Georgia compounding pharmacy recalls Avastin after reports of eye infections

The FDA issued a warning on a popular cancer drug that turned out to be fake. The vials labeled "Avastin," contained a liquid that was worthless. But who would sell a fake to cancer patients? Chief investigative correspondent Armen Keteyan reports.

WASHINGTON The Food and Drug Administration is warning doctors that a compounding pharmacy is recalling syringes of the Roche drug Avastin after receiving reports of eye infections among patients.

The FDA said Wednesday that Clinical Specialties of Martinez, Ga., has received five reports of eye infections from physicians who used the drug to treat macular degeneration, a common vision disorder that affects seniors.

The compounding pharmacy is recalling 40 lots of Avastin distributed to doctors' offices in Georgia, Louisiana, South Carolina and Indiana since December 18, the FDA said.

Avastin is approved as a cancer drug, but it contains the same active ingredient as Lucentis, another Roche drug approved for macular degeneration. For years, compounding pharmacies have repackaged Avastin into small vials for use by eye doctors. Repackaged injections of Avastin cost about $50, compared with $2,000 for Lucentis.

Swiss drugmaker Roche has tried to discourage doctors from using Avastin for such unapproved uses. The company points out that Lucentis was specifically tested and formulated for use in the eye, and its price reflects the cost of that research and development.

However, groups like the American Academy of Ophthalmologists say there is no detectable difference in outcomes for patients. More than half the injections given for macular generation in the U.S. are Avastin, according to the group.

Age-related macular degeneration is the most common cause of blindness among older Americans, affecting about 2 million people in the U.S. over age 50. The condition causes new blood vessels to grow in the eye and leak blood and fluid, damaging the retina and distorting vision.
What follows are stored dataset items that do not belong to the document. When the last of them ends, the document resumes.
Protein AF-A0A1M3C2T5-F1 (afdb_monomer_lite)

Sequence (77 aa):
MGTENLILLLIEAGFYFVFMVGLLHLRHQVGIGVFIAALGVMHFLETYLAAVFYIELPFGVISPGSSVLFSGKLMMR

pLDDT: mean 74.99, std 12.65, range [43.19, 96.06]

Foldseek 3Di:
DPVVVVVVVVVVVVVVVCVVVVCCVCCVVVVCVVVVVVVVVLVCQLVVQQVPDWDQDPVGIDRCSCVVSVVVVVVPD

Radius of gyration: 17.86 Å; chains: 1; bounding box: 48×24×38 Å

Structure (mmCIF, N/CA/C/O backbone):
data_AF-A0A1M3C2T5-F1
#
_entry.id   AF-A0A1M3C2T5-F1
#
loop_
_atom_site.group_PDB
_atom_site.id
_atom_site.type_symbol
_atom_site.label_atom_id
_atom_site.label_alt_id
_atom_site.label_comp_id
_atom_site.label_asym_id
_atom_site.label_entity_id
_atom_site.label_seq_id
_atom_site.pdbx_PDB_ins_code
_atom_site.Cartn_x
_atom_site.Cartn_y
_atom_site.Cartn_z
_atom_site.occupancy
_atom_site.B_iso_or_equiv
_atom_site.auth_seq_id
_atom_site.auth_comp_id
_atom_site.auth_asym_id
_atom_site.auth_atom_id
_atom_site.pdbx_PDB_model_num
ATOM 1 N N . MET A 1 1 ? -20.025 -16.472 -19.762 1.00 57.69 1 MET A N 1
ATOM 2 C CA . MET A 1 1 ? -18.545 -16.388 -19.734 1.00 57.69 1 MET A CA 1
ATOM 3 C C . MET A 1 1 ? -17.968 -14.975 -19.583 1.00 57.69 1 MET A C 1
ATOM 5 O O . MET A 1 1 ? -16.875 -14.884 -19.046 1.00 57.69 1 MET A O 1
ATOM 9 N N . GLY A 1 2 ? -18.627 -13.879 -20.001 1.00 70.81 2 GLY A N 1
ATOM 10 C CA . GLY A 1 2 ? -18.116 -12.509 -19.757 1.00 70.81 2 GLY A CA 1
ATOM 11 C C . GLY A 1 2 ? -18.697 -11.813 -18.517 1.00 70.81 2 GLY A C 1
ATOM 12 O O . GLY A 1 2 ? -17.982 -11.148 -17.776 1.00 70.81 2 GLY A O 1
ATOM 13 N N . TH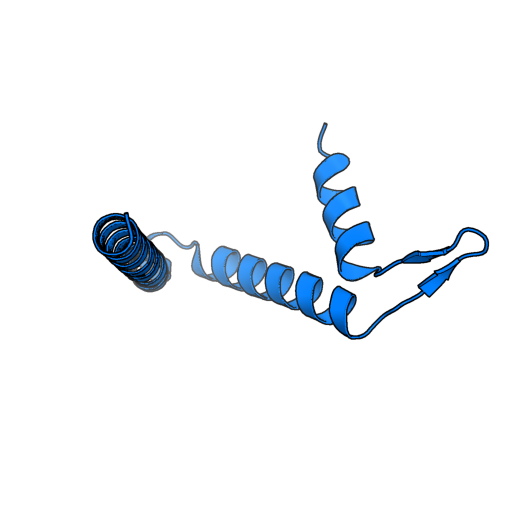R A 1 3 ? -19.993 -11.995 -18.260 1.00 79.12 3 THR A N 1
ATOM 14 C CA . THR A 1 3 ? -20.728 -11.318 -17.178 1.00 79.12 3 THR A CA 1
ATOM 15 C C . THR A 1 3 ? -20.443 -11.895 -15.792 1.00 79.12 3 THR A C 1
ATOM 17 O O . THR A 1 3 ? -20.329 -11.134 -14.840 1.00 79.12 3 THR A O 1
ATOM 20 N N . GLU A 1 4 ? -20.266 -13.211 -15.666 1.00 85.25 4 GLU A N 1
ATOM 21 C CA . GLU A 1 4 ? -19.958 -13.864 -14.381 1.00 85.25 4 GLU A CA 1
ATOM 22 C C . GLU A 1 4 ? -18.601 -13.411 -13.821 1.00 85.25 4 GLU A C 1
ATOM 24 O O . GLU A 1 4 ? -18.509 -13.041 -12.654 1.00 85.25 4 GLU A O 1
ATOM 29 N N . ASN A 1 5 ? -17.570 -13.340 -14.670 1.00 90.50 5 ASN A N 1
ATOM 30 C CA . ASN A 1 5 ? -16.251 -12.832 -14.282 1.00 90.50 5 ASN A CA 1
ATOM 31 C C . ASN A 1 5 ? -16.295 -11.346 -13.915 1.00 90.50 5 ASN A C 1
ATOM 33 O O . ASN A 1 5 ? -15.623 -10.926 -12.979 1.00 90.50 5 ASN A O 1
ATOM 37 N N . LEU A 1 6 ? -17.107 -10.554 -14.622 1.00 90.12 6 LEU A N 1
ATOM 38 C CA . LEU A 1 6 ? -17.294 -9.139 -14.306 1.00 90.12 6 LEU A CA 1
ATOM 39 C C . LEU A 1 6 ? -17.920 -8.958 -12.915 1.00 90.12 6 LEU A C 1
ATOM 41 O O . LEU A 1 6 ? -17.473 -8.117 -12.141 1.00 90.12 6 LEU A O 1
ATOM 45 N N . ILE A 1 7 ? -18.931 -9.766 -12.584 1.00 93.06 7 ILE A N 1
ATOM 46 C CA . ILE A 1 7 ? -19.588 -9.739 -11.272 1.00 93.06 7 ILE A CA 1
ATOM 47 C C . ILE A 1 7 ? -18.609 -10.164 -10.174 1.00 93.06 7 ILE A C 1
ATOM 49 O O . ILE A 1 7 ? -18.523 -9.487 -9.152 1.00 93.06 7 ILE A O 1
ATOM 53 N N . LEU A 1 8 ? -17.838 -11.234 -10.392 1.00 92.94 8 LEU A N 1
ATOM 54 C CA . LEU A 1 8 ? -16.811 -11.678 -9.445 1.00 92.94 8 LEU A CA 1
ATOM 55 C C . LEU A 1 8 ? -15.758 -10.591 -9.202 1.00 92.94 8 LEU A C 1
ATOM 57 O O . LEU A 1 8 ? -15.448 -10.299 -8.051 1.00 92.94 8 LEU A O 1
ATOM 61 N N . LEU A 1 9 ? -15.285 -9.935 -10.263 1.00 92.62 9 LEU A N 1
ATOM 62 C CA . LEU A 1 9 ? -14.302 -8.858 -10.170 1.00 92.62 9 LEU A CA 1
ATOM 63 C C . LEU A 1 9 ? -14.846 -7.641 -9.408 1.00 92.62 9 LEU A C 1
ATOM 65 O O . LEU A 1 9 ? -14.134 -7.051 -8.600 1.00 92.62 9 LEU A O 1
ATOM 69 N N . LEU A 1 10 ? -16.115 -7.279 -9.617 1.00 94.62 10 LEU A N 1
ATOM 70 C CA . LEU A 1 10 ? -16.760 -6.192 -8.873 1.00 94.62 10 LEU A CA 1
ATOM 71 C C . LEU A 1 10 ? -16.940 -6.532 -7.389 1.00 94.62 10 LEU A C 1
ATOM 73 O O . LEU A 1 10 ? -16.731 -5.667 -6.537 1.00 94.62 10 LEU A O 1
ATOM 77 N N . ILE A 1 11 ? -17.300 -7.778 -7.074 1.00 96.06 11 ILE A N 1
ATOM 78 C CA . ILE A 1 11 ? -17.415 -8.251 -5.690 1.00 96.06 11 ILE A CA 1
ATOM 79 C C . ILE A 1 11 ? -16.046 -8.233 -5.011 1.00 96.06 11 ILE A C 1
ATOM 81 O O . ILE A 1 11 ? -15.931 -7.725 -3.899 1.00 96.06 11 ILE A O 1
ATOM 85 N N . GLU A 1 12 ? -15.009 -8.740 -5.675 1.00 93.56 12 GLU A N 1
ATOM 86 C CA . GLU A 1 12 ? -13.647 -8.763 -5.147 1.00 93.56 12 GLU A CA 1
ATOM 87 C C . GLU A 1 12 ? -13.116 -7.345 -4.912 1.00 93.56 12 GLU A C 1
ATOM 89 O O . GLU A 1 12 ? -12.639 -7.038 -3.819 1.00 93.56 12 GLU A O 1
ATOM 94 N N . ALA A 1 13 ? -13.288 -6.449 -5.888 1.00 92.56 13 ALA A N 1
ATOM 95 C CA . ALA A 1 13 ? -12.898 -5.049 -5.763 1.00 92.56 13 ALA A CA 1
ATOM 96 C C . ALA A 1 13 ? -13.637 -4.350 -4.611 1.00 92.56 13 ALA A C 1
ATOM 98 O O . ALA A 1 13 ? -13.015 -3.659 -3.801 1.00 92.56 13 ALA A O 1
ATOM 99 N N . GLY A 1 14 ? -14.955 -4.554 -4.505 1.00 96.06 14 GLY A N 1
ATOM 100 C CA . GLY A 1 14 ? -15.768 -3.991 -3.429 1.00 96.06 14 GLY A CA 1
ATOM 101 C C . GLY A 1 14 ? -15.360 -4.521 -2.055 1.00 96.06 14 GLY A C 1
ATOM 102 O O . GLY A 1 14 ? -15.163 -3.740 -1.124 1.00 96.06 14 GLY A O 1
ATOM 103 N N . PHE A 1 15 ? -15.177 -5.835 -1.933 1.00 95.00 15 PHE A N 1
ATOM 104 C CA . PHE A 1 15 ? -14.750 -6.478 -0.694 1.00 95.00 15 PHE A CA 1
ATOM 105 C C . PHE A 1 15 ? -13.372 -5.981 -0.254 1.00 95.00 15 PHE A C 1
ATOM 107 O O . PHE A 1 15 ? -13.206 -5.558 0.891 1.00 95.00 15 PHE A O 1
ATOM 114 N N . TYR A 1 16 ? -12.402 -5.966 -1.170 1.00 90.69 16 TYR A N 1
ATOM 115 C CA . TYR A 1 16 ? -11.048 -5.494 -0.897 1.00 90.69 16 TYR A CA 1
ATOM 116 C C . TYR A 1 16 ? -11.044 -4.033 -0.438 1.00 90.69 16 TYR A C 1
ATOM 118 O O . TYR A 1 16 ? -10.406 -3.691 0.560 1.00 90.69 16 TYR A O 1
ATOM 126 N N . PHE A 1 17 ? -11.803 -3.176 -1.126 1.00 90.69 17 PHE A N 1
ATOM 127 C CA . PHE A 1 17 ? -11.912 -1.762 -0.787 1.00 90.69 17 PHE A CA 1
ATOM 128 C C . PHE A 1 17 ? -12.503 -1.552 0.610 1.00 90.69 17 PHE A C 1
ATOM 130 O O . PHE A 1 17 ? -11.909 -0.855 1.433 1.00 90.69 17 PHE A O 1
ATOM 137 N N . VAL A 1 18 ?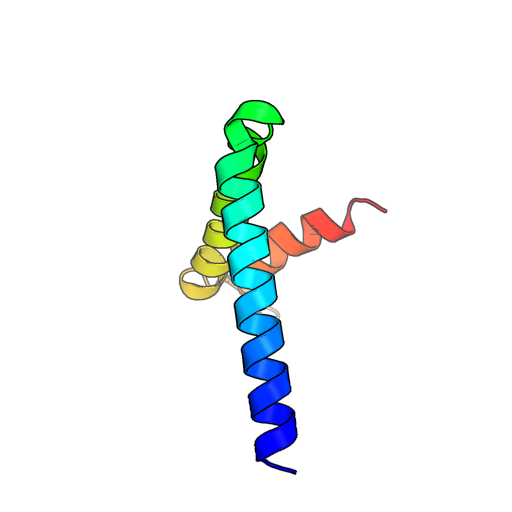 -13.639 -2.188 0.908 1.00 91.81 18 VAL A N 1
ATOM 138 C CA . VAL A 1 18 ? -14.294 -2.078 2.221 1.00 91.81 18 VAL A CA 1
ATOM 139 C C . VAL A 1 18 ? -13.386 -2.607 3.327 1.00 91.81 18 VAL A C 1
ATOM 141 O O . VAL A 1 18 ? -13.280 -1.981 4.380 1.00 91.81 18 VAL A O 1
ATOM 144 N N . PHE A 1 19 ? -12.684 -3.714 3.086 1.00 89.44 19 PHE A N 1
ATOM 145 C CA . PHE A 1 19 ? -11.751 -4.289 4.048 1.00 89.44 19 PHE A CA 1
ATOM 146 C C . PHE A 1 19 ? -10.571 -3.349 4.341 1.00 89.44 19 PHE A C 1
ATOM 148 O O . PHE A 1 19 ? -10.278 -3.067 5.504 1.00 89.44 19 PHE A O 1
ATOM 155 N N . MET A 1 20 ? -9.938 -2.792 3.303 1.00 84.50 20 MET A N 1
ATOM 156 C CA . MET A 1 20 ? -8.846 -1.819 3.441 1.00 84.50 20 MET A CA 1
ATOM 157 C C . MET A 1 20 ? -9.292 -0.543 4.165 1.00 84.50 20 MET A C 1
ATOM 159 O O . MET A 1 20 ? -8.609 -0.076 5.079 1.00 84.50 20 MET A O 1
ATOM 163 N N . VAL A 1 21 ? -10.458 0.007 3.808 1.00 85.75 21 VAL A N 1
ATOM 164 C CA . VAL A 1 21 ? -11.028 1.195 4.466 1.00 85.75 21 VAL A CA 1
ATOM 165 C C . VAL A 1 21 ? -11.395 0.901 5.921 1.00 85.75 21 VAL A C 1
ATOM 167 O O . VAL A 1 21 ? -11.133 1.727 6.797 1.00 85.75 21 VAL A O 1
ATOM 170 N N . GLY A 1 22 ? -11.949 -0.282 6.194 1.00 84.56 22 GLY A N 1
ATOM 171 C CA . GLY A 1 22 ? -12.267 -0.750 7.539 1.00 84.56 22 GLY A CA 1
ATOM 172 C C . GLY A 1 22 ? -11.024 -0.818 8.420 1.00 84.56 22 GLY A C 1
ATOM 173 O O . GLY A 1 22 ? -11.007 -0.221 9.494 1.00 84.56 22 GLY A O 1
ATOM 174 N N . LEU A 1 23 ? -9.948 -1.448 7.939 1.00 80.69 23 LEU A N 1
ATOM 175 C CA . LEU A 1 23 ? -8.663 -1.495 8.643 1.00 80.69 23 LEU A CA 1
ATOM 176 C C . LEU A 1 23 ? -8.065 -0.100 8.867 1.00 80.69 23 LEU A C 1
ATOM 178 O O . LEU A 1 23 ? -7.514 0.171 9.935 1.00 80.69 23 LEU A O 1
ATOM 182 N N . LEU A 1 24 ? -8.208 0.808 7.898 1.00 80.44 24 LEU A N 1
ATOM 183 C CA . LEU A 1 24 ? -7.736 2.185 8.026 1.00 80.44 24 LEU A CA 1
ATOM 184 C C . LEU A 1 24 ? -8.515 2.971 9.090 1.00 80.44 24 LEU A C 1
ATOM 186 O O . LEU A 1 24 ? -7.907 3.732 9.839 1.00 80.44 24 LEU A O 1
ATOM 190 N N . HIS A 1 25 ? -9.832 2.786 9.197 1.00 79.75 25 HIS A N 1
ATOM 191 C CA . HIS A 1 25 ? -10.635 3.403 10.259 1.00 79.75 25 HIS A CA 1
ATOM 192 C C . HIS A 1 25 ? -10.337 2.785 11.628 1.00 79.75 25 HIS A C 1
ATOM 194 O O . HIS A 1 25 ? -10.167 3.500 12.618 1.00 79.75 25 HIS A O 1
ATOM 200 N N . LEU A 1 26 ? -10.197 1.459 11.684 1.00 77.88 26 LEU A N 1
ATOM 201 C CA . LEU A 1 26 ? -9.880 0.738 12.915 1.00 77.88 26 LEU A CA 1
ATOM 202 C C . LEU A 1 26 ? -8.430 0.942 13.376 1.00 77.88 26 LEU A C 1
ATOM 204 O O . LEU A 1 26 ? -8.100 0.581 14.505 1.00 77.88 26 LEU A O 1
ATOM 208 N N . ARG A 1 27 ? -7.573 1.578 12.560 1.00 77.62 27 ARG A N 1
ATOM 209 C CA . ARG A 1 27 ? -6.152 1.821 12.868 1.00 77.62 27 ARG A CA 1
ATOM 210 C C . ARG A 1 27 ? -5.926 2.502 14.217 1.00 77.62 27 ARG A C 1
ATOM 212 O O . ARG A 1 27 ? -4.900 2.261 14.846 1.00 77.62 27 ARG A O 1
ATOM 219 N N . HIS A 1 28 ? -6.859 3.363 14.634 1.00 66.44 28 HIS A N 1
ATOM 220 C CA . HIS A 1 28 ? -6.755 4.107 15.889 1.00 66.44 28 HIS A CA 1
ATOM 221 C C . HIS A 1 28 ? -7.175 3.259 17.096 1.00 66.44 28 HIS A C 1
ATOM 223 O O . HIS A 1 28 ? -6.622 3.429 18.173 1.00 66.44 28 HIS A O 1
ATOM 229 N N . GLN A 1 29 ? -8.105 2.316 16.912 1.00 70.62 29 GLN A N 1
ATOM 230 C CA . GLN A 1 29 ? -8.549 1.422 17.986 1.00 70.62 29 GLN A CA 1
ATOM 231 C C . GLN A 1 29 ? -7.608 0.230 18.187 1.00 70.62 29 GLN A C 1
ATOM 233 O O . GLN A 1 29 ? -7.363 -0.179 19.314 1.00 70.62 29 GLN A O 1
ATOM 238 N N . VAL A 1 30 ? -7.053 -0.314 17.102 1.00 70.50 30 VAL A N 1
ATOM 239 C CA . VAL A 1 30 ? -6.184 -1.505 17.143 1.00 70.50 30 VAL A CA 1
ATOM 240 C C . VAL A 1 30 ? -4.705 -1.124 17.347 1.00 70.50 30 VAL A C 1
ATOM 242 O O . VAL A 1 30 ? -3.863 -1.983 17.576 1.00 70.50 30 VAL A O 1
ATOM 245 N N . GLY A 1 31 ? -4.350 0.165 17.256 1.00 73.25 31 GLY A N 1
ATOM 246 C CA . GLY A 1 31 ? -2.966 0.642 17.414 1.00 73.25 31 GLY A CA 1
ATOM 247 C C . GLY A 1 31 ? -2.028 0.290 16.247 1.00 73.25 31 GLY A C 1
ATOM 248 O O . GLY A 1 31 ? -0.850 0.630 16.267 1.00 73.25 31 GLY A O 1
ATOM 249 N N . ILE A 1 32 ? -2.544 -0.338 15.186 1.00 76.25 32 ILE A N 1
ATOM 250 C CA . ILE A 1 32 ? -1.787 -0.774 13.997 1.00 76.25 32 ILE A CA 1
ATOM 251 C C . ILE A 1 32 ? -1.531 0.348 12.985 1.00 76.25 32 ILE A C 1
ATOM 253 O O . ILE A 1 32 ? -1.014 0.085 11.904 1.00 76.25 32 ILE A O 1
ATOM 257 N N . GLY A 1 33 ? -1.877 1.601 13.293 1.00 75.06 33 GLY A N 1
ATOM 258 C CA . GLY A 1 33 ? -1.677 2.726 12.373 1.00 75.06 33 GLY A CA 1
ATOM 259 C C . GLY A 1 33 ? -0.230 2.874 11.898 1.00 75.06 33 GLY A C 1
ATOM 260 O O . GLY A 1 33 ? -0.000 3.081 10.708 1.00 75.06 33 GLY A O 1
ATOM 261 N N . VAL A 1 34 ? 0.740 2.683 12.799 1.00 76.75 34 VAL A N 1
ATOM 262 C CA . VAL A 1 34 ? 2.174 2.694 12.459 1.00 76.75 34 VAL A CA 1
ATOM 263 C C . VAL A 1 34 ? 2.544 1.501 11.577 1.00 76.75 34 VAL A C 1
ATOM 265 O O . VAL A 1 34 ? 3.294 1.657 10.619 1.00 76.75 34 VAL A O 1
ATOM 268 N N . PHE A 1 35 ? 1.980 0.324 11.849 1.00 79.88 35 PHE A N 1
ATOM 269 C CA . PHE A 1 35 ? 2.225 -0.880 11.059 1.00 79.88 35 PHE A CA 1
ATOM 270 C C . PHE A 1 35 ? 1.670 -0.754 9.634 1.00 79.88 35 PHE A C 1
ATOM 272 O O . PHE A 1 35 ? 2.378 -1.042 8.675 1.00 79.88 35 PHE A O 1
ATOM 279 N N . ILE A 1 36 ? 0.445 -0.243 9.476 1.00 80.25 36 ILE A N 1
ATOM 280 C CA . ILE A 1 36 ? -0.158 0.032 8.163 1.00 80.25 36 ILE A CA 1
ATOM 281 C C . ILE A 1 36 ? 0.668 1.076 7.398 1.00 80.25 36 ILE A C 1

Compounding pharmacies, which are specialty facilities that mix doses of medication based on patient's individual prescriptions, have become more scrutinized following a 2012 outbreak of fungal meningitis and other infections that were traced back to the New England Compounding Center in Framingham, Mass.

A contaminated steroidal injection made by the NECC sickened more than 720 nationwide and caused 50 deaths.

In recent weeks the FDA has stepped up inspections of compounding pharmacies across a dozen states.

On Monday, the FDA announced a recall of drugs from a N.J. compounding pharmacy Med Prep Consulting after fungal contamination was found at a Connecticut hospital where medication had been shipped. No illnesses had been reported.